= KPBS Public Media =

Public broadcasting organization in San Diego, California

KPBS Public Media is a not-for-profit organization licensed to San Diego State University (SDSU) with three sections:

- KPBS (TV), a television station (channel 15)
- KPBS-FM, a radio station (89.5)
- KPBS-Digital, a news website

==Journalism hub==
In 2018, KPBS held discussions with CapRadio, KQED in San Francisco, and KPCC in Pasadena to form a "journalist hub", following a recent initiative of NPR to deepen collaboration between NPR and member stations on journalism, fundraising and digital platforms.
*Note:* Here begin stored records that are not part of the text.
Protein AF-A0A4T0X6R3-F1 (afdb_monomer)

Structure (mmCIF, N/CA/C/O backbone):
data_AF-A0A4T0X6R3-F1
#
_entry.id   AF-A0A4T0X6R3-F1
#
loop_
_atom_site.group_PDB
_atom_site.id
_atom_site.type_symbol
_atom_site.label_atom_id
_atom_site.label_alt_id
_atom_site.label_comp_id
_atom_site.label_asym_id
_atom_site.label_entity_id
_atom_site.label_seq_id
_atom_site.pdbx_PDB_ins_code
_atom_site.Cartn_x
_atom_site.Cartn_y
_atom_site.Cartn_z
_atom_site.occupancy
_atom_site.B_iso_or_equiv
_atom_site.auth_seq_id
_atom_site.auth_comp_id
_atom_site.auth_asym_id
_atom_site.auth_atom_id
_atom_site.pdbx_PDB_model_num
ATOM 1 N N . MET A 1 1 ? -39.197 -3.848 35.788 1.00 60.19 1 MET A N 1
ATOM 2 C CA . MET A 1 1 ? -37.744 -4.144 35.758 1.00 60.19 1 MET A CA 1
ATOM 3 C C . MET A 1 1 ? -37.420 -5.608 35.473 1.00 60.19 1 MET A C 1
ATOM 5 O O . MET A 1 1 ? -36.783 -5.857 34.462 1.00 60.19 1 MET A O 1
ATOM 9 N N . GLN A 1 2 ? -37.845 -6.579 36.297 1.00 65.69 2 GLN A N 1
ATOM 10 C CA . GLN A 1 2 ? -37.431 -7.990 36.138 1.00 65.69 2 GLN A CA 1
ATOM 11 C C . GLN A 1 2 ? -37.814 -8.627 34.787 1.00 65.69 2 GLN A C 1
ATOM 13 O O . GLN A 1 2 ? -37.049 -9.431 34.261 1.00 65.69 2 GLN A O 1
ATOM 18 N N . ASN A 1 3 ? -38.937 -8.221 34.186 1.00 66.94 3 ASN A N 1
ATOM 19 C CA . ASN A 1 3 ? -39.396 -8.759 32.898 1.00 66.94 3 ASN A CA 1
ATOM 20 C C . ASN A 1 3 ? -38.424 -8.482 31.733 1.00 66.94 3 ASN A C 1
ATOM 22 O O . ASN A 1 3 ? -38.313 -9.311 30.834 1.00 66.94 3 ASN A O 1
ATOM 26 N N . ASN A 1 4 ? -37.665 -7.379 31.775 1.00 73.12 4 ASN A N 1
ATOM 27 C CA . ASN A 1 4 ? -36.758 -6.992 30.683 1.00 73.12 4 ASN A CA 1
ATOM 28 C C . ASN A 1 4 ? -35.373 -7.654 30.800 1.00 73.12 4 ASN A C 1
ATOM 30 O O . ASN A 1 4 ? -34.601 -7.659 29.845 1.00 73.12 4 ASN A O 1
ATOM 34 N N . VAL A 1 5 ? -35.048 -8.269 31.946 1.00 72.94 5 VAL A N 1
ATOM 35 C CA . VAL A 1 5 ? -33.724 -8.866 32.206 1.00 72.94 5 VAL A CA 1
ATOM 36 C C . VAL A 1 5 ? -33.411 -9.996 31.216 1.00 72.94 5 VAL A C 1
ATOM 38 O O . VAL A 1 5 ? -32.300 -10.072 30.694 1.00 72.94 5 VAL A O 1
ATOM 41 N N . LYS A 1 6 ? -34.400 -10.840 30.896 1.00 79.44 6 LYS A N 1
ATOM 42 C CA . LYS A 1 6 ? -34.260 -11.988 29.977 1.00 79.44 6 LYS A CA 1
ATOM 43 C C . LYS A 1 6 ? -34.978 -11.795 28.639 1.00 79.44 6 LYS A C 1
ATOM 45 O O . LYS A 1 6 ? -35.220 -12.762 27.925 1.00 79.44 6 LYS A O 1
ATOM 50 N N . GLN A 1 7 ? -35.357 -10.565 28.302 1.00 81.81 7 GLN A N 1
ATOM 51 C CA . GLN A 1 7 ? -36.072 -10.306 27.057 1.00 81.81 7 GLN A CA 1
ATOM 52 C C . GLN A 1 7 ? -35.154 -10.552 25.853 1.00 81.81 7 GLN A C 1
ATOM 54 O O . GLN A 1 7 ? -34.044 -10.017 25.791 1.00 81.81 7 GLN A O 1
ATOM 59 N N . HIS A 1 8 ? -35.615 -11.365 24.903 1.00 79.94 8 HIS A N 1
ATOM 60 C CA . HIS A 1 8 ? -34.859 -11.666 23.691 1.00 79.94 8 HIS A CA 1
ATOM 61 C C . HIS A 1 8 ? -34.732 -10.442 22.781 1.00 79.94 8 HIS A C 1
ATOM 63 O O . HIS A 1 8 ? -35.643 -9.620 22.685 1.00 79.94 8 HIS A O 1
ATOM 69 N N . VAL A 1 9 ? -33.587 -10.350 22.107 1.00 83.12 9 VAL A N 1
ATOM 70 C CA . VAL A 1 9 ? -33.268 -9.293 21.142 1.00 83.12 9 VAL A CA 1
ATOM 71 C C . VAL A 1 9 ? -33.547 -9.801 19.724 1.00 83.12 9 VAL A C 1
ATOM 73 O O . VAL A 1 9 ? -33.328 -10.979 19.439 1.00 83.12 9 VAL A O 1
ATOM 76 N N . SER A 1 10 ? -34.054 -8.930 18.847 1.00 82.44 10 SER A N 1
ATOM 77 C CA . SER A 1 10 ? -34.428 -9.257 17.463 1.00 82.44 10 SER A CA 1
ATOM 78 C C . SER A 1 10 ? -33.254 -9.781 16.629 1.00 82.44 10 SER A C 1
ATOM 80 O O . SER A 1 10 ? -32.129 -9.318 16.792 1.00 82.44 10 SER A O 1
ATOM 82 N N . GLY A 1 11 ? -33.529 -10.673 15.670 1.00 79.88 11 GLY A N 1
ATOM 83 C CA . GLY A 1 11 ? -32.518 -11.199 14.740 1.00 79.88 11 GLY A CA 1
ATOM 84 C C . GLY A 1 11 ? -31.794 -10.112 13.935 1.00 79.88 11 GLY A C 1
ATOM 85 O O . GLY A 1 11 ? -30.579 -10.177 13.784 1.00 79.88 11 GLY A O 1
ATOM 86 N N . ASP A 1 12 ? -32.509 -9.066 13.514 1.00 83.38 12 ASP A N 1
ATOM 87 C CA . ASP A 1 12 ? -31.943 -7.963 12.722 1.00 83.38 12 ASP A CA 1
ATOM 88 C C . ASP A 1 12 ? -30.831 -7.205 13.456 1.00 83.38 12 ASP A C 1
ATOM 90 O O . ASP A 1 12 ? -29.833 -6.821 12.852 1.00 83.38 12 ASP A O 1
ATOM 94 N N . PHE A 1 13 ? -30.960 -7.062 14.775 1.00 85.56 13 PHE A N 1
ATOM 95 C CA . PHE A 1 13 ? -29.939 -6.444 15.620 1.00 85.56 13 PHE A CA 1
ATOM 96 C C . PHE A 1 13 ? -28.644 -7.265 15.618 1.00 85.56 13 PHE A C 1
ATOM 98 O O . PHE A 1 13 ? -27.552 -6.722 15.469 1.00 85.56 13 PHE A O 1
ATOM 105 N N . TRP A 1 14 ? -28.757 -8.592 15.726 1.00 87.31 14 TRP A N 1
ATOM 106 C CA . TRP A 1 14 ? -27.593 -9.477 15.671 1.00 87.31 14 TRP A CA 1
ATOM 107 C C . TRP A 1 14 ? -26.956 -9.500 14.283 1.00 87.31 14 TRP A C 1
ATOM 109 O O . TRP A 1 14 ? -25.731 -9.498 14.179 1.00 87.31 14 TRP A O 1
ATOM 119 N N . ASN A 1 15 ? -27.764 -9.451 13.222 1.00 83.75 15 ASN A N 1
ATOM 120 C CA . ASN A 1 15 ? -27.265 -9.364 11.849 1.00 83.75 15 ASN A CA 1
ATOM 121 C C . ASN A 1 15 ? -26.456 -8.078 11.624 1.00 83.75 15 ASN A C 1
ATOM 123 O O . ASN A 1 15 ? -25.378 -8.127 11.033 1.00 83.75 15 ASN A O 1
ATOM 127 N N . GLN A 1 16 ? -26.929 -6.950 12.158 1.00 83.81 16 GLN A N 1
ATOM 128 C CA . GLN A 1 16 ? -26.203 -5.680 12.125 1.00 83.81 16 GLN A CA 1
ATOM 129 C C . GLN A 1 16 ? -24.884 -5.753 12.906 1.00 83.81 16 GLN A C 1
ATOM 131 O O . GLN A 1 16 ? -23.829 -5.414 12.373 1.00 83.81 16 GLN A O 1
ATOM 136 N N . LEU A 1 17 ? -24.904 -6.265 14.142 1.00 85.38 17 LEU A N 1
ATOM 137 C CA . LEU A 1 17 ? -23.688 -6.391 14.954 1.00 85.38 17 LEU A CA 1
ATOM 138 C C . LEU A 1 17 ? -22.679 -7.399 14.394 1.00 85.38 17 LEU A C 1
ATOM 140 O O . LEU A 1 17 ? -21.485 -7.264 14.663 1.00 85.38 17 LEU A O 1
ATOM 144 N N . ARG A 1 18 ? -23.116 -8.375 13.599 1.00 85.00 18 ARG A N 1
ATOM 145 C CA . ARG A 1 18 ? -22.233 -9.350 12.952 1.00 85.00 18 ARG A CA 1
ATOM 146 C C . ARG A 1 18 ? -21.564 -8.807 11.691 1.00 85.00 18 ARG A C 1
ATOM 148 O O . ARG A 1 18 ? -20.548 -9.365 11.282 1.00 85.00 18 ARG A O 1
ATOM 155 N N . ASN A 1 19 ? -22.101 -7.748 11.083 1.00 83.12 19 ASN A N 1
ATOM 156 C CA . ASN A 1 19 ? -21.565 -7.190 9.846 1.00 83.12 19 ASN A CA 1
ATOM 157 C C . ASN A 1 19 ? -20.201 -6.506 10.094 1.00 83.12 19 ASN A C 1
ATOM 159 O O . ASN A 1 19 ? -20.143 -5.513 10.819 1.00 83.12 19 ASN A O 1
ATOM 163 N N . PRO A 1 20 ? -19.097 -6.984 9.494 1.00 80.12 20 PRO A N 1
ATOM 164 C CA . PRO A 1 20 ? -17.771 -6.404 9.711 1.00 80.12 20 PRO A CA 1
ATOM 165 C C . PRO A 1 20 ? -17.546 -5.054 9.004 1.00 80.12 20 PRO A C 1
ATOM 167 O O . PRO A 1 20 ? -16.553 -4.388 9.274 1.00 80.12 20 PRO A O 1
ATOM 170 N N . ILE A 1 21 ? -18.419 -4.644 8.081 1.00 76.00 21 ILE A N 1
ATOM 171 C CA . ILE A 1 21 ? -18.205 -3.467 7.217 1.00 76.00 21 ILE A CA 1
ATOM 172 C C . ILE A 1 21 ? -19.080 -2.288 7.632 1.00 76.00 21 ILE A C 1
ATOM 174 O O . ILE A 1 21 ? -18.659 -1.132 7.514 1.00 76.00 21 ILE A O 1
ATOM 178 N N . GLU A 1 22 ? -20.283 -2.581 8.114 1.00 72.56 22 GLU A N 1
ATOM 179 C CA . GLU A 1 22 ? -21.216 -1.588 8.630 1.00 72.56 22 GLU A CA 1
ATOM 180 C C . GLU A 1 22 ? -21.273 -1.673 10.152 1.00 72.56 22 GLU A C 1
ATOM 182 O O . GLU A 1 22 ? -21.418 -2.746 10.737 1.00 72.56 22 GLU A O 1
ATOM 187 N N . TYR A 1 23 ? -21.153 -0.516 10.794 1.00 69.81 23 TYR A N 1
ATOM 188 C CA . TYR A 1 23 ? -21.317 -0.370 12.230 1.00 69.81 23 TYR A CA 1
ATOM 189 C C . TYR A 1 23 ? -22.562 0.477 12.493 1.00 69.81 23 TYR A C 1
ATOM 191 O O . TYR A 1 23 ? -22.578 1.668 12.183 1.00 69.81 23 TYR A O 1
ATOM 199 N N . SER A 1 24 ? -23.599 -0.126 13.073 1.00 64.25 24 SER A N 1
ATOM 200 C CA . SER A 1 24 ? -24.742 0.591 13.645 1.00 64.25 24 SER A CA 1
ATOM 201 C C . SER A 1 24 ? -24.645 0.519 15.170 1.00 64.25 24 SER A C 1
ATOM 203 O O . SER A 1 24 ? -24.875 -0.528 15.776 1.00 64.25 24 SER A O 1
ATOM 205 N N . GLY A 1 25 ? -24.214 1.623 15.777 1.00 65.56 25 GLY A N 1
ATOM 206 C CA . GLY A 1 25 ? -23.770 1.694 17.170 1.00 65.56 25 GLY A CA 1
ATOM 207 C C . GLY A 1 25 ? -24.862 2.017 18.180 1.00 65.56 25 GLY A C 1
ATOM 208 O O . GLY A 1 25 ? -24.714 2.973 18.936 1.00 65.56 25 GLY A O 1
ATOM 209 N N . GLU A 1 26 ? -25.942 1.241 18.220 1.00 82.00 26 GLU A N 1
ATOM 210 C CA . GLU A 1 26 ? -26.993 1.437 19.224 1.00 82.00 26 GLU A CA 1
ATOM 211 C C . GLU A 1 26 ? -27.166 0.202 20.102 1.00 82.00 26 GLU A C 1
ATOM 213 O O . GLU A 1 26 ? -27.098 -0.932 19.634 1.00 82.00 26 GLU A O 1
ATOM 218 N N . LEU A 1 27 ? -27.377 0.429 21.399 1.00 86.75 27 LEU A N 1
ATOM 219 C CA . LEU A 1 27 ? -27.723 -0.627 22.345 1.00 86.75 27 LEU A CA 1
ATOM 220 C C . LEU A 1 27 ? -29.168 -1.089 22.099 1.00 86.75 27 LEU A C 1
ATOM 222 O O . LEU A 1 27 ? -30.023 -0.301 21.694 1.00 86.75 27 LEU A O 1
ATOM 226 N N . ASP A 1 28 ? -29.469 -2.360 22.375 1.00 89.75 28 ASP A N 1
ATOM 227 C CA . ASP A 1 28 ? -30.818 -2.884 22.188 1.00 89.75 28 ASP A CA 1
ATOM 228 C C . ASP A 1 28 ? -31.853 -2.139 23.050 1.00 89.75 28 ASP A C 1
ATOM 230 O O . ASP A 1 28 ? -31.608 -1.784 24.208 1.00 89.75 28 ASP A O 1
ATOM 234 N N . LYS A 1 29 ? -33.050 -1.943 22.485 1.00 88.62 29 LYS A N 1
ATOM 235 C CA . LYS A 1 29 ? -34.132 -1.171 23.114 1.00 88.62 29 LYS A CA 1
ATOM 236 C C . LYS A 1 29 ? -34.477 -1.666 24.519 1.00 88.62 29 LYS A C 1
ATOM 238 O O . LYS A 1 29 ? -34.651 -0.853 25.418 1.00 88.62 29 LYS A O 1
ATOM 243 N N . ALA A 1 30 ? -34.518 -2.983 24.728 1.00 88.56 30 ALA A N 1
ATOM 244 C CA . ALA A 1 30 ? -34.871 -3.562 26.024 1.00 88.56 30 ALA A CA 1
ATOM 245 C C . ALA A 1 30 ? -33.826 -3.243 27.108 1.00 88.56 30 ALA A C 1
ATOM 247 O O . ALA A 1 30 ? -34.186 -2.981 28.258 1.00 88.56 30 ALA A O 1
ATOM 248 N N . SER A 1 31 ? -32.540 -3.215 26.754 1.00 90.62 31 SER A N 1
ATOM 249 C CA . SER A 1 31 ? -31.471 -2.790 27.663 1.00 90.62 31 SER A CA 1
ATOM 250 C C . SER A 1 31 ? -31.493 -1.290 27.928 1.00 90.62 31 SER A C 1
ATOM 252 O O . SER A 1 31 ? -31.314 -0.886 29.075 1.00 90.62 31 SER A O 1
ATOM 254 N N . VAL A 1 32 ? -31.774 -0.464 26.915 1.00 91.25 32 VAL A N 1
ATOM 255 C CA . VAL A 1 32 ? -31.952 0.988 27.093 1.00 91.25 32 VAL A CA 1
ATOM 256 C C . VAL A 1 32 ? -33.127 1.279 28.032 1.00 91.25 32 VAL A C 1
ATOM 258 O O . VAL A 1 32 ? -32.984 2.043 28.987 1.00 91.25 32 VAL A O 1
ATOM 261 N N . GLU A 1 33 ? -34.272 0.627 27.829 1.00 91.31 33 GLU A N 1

The stations had experience collaborating on special coverage, including the May 10, 2016, California Counts U.S. Senate Debate with California Attorney General Kamala Harris, U.S. Rep. Loretta Sanchez, former California Republican Party heads George "Duf" Sundheim and Tom Del Beccaro, and Republican Ron Unz. The debate aired live on KPBS-TV in San Diego and on public media stations across the state.

As the stations expand their work together, they aim to "have less redundancy in our coverage and more proficiency", according to Joe Barr, chief content officer at CapRadio. The stations want to report on state-wide events collectively instead of duplicating efforts, for example when reporting on state's wildfires.